Required work:
Return the data below exactly, but only from the line containing "ATOM 67 O O" through the line containing "ATOM 77 N N . TRP", with both of those lines included.

+++ Material for the task +++

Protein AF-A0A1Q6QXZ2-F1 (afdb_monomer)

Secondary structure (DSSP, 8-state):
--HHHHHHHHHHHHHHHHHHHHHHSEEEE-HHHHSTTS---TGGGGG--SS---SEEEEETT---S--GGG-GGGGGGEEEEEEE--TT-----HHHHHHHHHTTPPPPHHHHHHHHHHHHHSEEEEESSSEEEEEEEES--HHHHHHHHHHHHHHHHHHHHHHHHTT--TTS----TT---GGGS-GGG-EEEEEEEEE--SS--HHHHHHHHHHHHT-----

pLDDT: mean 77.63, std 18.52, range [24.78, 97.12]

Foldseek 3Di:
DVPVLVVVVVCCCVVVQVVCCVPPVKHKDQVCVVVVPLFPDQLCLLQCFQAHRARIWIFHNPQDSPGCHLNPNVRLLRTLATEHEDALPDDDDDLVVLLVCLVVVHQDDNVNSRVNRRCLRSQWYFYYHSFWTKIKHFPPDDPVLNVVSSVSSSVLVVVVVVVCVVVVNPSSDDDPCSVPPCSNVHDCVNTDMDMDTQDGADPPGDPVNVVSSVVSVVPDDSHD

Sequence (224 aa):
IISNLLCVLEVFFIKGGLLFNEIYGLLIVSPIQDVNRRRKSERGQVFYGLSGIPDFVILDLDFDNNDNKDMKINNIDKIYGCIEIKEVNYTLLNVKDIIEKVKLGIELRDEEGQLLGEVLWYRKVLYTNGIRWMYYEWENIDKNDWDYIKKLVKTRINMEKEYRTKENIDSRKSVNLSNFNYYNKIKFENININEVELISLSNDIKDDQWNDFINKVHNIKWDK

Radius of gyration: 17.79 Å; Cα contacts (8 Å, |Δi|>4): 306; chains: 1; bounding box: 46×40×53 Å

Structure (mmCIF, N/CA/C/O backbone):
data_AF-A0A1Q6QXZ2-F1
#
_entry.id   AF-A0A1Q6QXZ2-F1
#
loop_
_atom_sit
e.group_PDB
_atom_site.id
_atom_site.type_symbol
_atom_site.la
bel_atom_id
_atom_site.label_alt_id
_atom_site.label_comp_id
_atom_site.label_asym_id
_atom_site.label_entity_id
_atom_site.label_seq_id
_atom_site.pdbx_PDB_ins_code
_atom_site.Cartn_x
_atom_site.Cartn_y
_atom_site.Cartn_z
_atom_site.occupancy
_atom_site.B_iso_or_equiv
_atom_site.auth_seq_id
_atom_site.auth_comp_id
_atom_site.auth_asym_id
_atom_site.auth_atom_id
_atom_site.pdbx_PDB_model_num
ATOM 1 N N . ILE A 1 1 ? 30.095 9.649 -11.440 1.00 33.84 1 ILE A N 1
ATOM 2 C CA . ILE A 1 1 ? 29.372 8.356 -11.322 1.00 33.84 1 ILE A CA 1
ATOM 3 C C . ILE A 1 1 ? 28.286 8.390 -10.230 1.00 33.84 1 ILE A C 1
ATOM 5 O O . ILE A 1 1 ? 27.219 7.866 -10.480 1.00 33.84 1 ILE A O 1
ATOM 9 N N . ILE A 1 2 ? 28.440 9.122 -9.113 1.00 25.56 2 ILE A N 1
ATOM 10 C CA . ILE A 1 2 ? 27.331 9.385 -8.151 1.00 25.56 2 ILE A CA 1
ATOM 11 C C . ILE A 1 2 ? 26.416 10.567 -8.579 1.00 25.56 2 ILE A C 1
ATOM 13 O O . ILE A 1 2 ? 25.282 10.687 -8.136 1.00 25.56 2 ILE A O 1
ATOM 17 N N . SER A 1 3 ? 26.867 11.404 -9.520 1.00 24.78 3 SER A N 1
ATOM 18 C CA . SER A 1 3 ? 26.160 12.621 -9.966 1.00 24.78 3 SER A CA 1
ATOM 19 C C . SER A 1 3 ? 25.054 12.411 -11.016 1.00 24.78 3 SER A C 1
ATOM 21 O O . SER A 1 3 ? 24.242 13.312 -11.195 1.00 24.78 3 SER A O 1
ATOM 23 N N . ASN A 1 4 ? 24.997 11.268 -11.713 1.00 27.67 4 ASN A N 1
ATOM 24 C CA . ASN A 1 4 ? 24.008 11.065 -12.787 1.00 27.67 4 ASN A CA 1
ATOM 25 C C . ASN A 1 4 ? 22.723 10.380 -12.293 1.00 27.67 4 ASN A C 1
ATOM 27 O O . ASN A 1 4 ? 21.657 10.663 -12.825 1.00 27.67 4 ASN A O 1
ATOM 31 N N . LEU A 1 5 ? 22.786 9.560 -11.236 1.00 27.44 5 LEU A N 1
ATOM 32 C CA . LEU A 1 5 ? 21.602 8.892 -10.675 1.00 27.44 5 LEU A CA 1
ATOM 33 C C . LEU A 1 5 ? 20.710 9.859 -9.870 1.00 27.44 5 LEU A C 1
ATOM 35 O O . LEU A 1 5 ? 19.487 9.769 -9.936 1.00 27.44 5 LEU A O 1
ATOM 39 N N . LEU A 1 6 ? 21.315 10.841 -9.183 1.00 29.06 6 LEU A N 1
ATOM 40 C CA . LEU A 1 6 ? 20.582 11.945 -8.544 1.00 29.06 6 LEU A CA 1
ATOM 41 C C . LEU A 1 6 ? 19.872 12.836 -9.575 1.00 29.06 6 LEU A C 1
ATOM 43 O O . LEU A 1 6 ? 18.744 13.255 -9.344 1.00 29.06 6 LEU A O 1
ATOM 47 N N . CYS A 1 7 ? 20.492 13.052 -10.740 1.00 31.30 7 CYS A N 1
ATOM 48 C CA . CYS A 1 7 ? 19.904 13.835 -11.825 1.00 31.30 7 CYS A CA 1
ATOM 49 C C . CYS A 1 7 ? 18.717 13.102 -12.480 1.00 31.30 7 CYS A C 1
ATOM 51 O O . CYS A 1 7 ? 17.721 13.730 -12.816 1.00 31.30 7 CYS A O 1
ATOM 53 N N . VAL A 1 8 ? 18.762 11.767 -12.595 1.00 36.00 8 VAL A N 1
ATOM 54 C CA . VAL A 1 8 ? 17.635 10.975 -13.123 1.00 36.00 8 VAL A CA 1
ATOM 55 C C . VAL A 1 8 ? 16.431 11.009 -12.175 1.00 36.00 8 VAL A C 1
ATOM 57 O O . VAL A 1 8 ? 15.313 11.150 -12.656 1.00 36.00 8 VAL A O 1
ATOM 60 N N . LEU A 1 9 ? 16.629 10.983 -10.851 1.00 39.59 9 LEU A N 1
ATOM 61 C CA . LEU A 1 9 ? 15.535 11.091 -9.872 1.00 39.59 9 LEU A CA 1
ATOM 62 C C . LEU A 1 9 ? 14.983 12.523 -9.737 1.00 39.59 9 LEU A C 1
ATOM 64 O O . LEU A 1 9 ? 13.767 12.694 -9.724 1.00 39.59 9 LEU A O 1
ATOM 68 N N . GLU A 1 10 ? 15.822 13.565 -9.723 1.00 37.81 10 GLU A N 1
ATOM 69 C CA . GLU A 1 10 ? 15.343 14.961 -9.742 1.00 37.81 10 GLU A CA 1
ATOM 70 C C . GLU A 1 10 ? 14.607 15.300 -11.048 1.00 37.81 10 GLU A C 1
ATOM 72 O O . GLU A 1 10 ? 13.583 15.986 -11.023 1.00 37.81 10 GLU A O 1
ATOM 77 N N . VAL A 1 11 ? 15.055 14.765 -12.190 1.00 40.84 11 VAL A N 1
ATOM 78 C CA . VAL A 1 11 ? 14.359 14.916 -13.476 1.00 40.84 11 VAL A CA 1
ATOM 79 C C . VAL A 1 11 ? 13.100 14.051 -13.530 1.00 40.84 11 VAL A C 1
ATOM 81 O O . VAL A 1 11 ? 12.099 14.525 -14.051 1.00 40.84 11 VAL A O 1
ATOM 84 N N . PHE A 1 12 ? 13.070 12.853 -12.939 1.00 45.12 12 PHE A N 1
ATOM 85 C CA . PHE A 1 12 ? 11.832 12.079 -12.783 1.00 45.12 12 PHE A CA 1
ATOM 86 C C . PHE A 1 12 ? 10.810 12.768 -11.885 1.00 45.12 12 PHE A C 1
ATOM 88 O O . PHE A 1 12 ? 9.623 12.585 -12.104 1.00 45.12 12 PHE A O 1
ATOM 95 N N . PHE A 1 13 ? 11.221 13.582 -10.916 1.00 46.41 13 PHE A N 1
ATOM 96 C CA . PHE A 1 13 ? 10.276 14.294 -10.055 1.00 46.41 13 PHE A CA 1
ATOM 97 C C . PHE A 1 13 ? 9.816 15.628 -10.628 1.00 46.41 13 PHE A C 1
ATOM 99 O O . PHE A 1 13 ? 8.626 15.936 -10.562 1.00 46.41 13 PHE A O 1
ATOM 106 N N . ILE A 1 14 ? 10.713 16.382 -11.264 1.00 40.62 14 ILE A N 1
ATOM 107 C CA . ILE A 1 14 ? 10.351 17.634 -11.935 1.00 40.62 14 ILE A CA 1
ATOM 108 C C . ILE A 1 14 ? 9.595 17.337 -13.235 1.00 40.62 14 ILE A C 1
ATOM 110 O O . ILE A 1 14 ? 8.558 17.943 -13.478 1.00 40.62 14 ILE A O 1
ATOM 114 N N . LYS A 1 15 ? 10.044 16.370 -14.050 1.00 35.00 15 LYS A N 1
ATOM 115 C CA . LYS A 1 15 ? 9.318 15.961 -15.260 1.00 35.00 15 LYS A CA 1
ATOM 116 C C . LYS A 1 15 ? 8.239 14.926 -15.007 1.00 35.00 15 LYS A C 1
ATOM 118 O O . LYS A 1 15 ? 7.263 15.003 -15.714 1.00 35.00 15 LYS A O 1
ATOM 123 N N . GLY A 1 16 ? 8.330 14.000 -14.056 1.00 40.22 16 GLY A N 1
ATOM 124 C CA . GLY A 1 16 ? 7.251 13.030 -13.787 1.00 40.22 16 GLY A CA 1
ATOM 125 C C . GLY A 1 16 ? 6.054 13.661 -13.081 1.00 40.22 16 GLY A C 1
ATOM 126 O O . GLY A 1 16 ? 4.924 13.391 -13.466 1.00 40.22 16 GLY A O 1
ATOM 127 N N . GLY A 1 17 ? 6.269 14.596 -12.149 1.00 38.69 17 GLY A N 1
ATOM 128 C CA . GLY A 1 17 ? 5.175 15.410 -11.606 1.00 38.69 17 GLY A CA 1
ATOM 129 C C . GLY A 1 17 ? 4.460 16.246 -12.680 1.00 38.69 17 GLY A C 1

+++
+++ Material for the task +++

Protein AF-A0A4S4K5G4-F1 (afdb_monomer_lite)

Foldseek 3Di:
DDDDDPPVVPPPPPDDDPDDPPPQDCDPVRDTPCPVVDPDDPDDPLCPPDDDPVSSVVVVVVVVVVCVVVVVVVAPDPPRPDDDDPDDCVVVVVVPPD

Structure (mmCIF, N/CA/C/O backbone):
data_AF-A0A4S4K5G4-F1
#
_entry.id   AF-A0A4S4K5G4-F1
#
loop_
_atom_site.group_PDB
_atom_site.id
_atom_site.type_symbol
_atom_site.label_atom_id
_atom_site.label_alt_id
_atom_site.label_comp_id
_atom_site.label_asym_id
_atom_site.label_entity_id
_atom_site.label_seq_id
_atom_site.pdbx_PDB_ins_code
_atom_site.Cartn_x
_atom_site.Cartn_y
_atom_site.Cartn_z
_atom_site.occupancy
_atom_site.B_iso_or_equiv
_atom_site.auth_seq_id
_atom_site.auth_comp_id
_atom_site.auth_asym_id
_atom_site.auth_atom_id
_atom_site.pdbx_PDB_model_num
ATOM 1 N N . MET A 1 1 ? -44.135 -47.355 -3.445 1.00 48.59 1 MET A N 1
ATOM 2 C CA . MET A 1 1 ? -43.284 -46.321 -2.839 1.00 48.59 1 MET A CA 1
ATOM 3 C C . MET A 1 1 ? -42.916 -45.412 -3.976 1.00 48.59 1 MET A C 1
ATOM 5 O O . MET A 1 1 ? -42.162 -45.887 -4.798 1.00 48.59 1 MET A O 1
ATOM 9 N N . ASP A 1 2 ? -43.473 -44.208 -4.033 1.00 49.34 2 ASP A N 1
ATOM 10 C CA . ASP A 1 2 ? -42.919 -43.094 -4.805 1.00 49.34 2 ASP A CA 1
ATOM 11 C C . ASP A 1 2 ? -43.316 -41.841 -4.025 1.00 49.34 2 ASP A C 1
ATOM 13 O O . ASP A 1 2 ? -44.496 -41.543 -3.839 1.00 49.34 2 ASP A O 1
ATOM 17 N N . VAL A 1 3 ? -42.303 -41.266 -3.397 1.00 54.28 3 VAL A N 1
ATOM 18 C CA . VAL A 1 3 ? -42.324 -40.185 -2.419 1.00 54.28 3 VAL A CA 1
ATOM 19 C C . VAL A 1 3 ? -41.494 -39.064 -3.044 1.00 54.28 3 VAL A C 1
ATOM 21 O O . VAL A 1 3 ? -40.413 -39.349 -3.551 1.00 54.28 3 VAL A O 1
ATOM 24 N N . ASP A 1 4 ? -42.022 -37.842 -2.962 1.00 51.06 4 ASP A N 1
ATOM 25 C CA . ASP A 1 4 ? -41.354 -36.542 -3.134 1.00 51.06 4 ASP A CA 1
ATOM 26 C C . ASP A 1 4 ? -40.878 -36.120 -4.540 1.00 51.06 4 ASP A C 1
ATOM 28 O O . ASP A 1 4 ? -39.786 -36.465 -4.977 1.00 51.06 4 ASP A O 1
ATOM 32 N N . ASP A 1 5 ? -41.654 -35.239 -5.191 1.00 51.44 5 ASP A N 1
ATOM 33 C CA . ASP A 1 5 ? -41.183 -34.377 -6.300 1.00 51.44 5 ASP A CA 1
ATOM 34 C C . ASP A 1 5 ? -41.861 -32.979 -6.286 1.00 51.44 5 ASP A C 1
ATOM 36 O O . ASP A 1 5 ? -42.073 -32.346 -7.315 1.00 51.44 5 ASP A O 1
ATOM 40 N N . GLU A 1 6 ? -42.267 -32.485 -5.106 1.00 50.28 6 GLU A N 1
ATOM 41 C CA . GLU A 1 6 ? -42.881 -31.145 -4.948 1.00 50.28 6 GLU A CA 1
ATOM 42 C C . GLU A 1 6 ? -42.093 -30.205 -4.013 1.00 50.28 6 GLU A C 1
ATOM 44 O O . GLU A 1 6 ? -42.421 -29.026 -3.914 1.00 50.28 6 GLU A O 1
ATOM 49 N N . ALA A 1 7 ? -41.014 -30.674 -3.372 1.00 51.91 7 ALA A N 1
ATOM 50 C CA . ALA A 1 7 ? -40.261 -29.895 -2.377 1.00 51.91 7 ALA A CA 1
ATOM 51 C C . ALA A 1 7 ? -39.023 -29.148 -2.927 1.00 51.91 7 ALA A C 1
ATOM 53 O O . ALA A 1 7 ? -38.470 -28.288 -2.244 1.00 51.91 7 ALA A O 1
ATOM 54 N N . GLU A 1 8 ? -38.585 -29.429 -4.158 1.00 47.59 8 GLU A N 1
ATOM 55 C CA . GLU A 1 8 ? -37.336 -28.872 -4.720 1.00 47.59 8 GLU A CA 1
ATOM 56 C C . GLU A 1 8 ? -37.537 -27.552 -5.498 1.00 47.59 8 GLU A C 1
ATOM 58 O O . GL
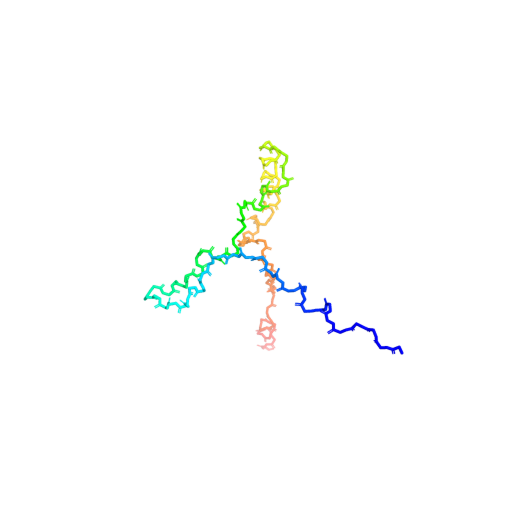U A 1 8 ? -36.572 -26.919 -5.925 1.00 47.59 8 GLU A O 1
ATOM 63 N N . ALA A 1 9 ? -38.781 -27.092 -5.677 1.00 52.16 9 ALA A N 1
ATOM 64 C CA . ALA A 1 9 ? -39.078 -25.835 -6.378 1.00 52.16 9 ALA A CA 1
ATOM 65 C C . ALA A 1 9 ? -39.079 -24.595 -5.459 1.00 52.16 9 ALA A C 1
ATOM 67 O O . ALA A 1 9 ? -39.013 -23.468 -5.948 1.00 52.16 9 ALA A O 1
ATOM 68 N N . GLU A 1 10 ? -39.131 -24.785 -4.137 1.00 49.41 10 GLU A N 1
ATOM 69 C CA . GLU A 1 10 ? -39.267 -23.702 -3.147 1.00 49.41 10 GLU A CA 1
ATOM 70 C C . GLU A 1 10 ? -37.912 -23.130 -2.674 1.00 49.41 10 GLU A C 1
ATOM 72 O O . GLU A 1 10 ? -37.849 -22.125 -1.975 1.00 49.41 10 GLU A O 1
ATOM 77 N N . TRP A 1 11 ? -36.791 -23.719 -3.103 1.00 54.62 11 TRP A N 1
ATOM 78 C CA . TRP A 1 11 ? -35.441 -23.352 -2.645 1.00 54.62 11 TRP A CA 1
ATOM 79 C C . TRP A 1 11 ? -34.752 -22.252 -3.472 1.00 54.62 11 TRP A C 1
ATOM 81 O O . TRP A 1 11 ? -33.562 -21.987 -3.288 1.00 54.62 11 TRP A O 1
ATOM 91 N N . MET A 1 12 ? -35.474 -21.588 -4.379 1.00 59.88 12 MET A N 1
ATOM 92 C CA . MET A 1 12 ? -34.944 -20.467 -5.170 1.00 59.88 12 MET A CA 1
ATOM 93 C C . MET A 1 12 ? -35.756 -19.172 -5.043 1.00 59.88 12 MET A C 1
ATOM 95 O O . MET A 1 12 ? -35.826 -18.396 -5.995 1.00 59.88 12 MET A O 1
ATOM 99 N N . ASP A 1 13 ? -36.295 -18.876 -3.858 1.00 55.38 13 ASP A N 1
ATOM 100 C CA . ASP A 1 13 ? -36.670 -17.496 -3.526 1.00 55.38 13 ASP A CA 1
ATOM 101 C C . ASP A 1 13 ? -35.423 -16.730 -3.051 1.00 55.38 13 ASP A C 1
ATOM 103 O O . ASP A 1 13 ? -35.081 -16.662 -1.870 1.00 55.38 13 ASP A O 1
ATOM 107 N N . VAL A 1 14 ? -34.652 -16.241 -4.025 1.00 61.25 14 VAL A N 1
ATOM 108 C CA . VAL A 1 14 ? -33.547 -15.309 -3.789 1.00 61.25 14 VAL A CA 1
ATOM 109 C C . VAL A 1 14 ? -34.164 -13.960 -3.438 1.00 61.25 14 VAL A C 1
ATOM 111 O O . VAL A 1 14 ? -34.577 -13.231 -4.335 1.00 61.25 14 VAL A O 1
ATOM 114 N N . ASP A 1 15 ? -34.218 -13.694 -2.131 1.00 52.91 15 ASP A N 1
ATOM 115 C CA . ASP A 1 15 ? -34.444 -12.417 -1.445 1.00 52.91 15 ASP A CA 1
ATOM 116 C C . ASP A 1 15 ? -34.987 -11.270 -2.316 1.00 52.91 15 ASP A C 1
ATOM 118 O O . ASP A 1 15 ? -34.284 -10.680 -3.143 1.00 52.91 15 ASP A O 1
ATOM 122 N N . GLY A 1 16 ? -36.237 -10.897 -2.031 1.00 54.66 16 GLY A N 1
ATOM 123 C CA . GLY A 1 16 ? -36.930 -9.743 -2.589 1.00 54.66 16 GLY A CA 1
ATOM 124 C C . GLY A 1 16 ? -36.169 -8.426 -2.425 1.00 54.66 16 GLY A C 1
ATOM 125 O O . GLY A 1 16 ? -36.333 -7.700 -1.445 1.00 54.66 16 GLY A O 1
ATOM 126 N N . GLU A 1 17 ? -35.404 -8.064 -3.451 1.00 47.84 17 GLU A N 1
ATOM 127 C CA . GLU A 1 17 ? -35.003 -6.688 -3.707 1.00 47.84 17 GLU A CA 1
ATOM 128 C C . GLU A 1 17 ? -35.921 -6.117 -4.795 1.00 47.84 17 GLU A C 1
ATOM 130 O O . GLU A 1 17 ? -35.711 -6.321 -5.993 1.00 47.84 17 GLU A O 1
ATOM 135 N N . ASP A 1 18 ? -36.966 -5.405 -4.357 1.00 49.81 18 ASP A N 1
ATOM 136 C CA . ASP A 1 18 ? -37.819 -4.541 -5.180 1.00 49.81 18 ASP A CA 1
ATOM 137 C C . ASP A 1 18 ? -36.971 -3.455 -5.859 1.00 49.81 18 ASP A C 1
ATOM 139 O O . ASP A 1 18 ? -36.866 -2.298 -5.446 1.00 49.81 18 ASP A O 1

+++

Task answer:
ATOM 67 O O . ALA A 1 9 ? -39.013 -23.468 -5.948 1.00 52.16 9 ALA A O 1
ATOM 68 N N . GLU A 1 10 ? -39.131 -24.785 -4.137 1.00 49.41 10 GLU A N 1
ATOM 69 C CA . GLU A 1 10 ? -39.267 -23.702 -3.147 1.00 49.41 10 GLU A CA 1
ATOM 70 C C . GLU A 1 10 ? -37.912 -23.130 -2.674 1.00 49.41 10 GLU A C 1
ATOM 72 O O . GLU A 1 10 ? -37.849 -22.125 -1.975 1.00 49.41 10 GLU A O 1
ATOM 77 N N . TRP A 1 11 ? -36.791 -23.719 -3.103 1.00 54.62 11 TRP A N 1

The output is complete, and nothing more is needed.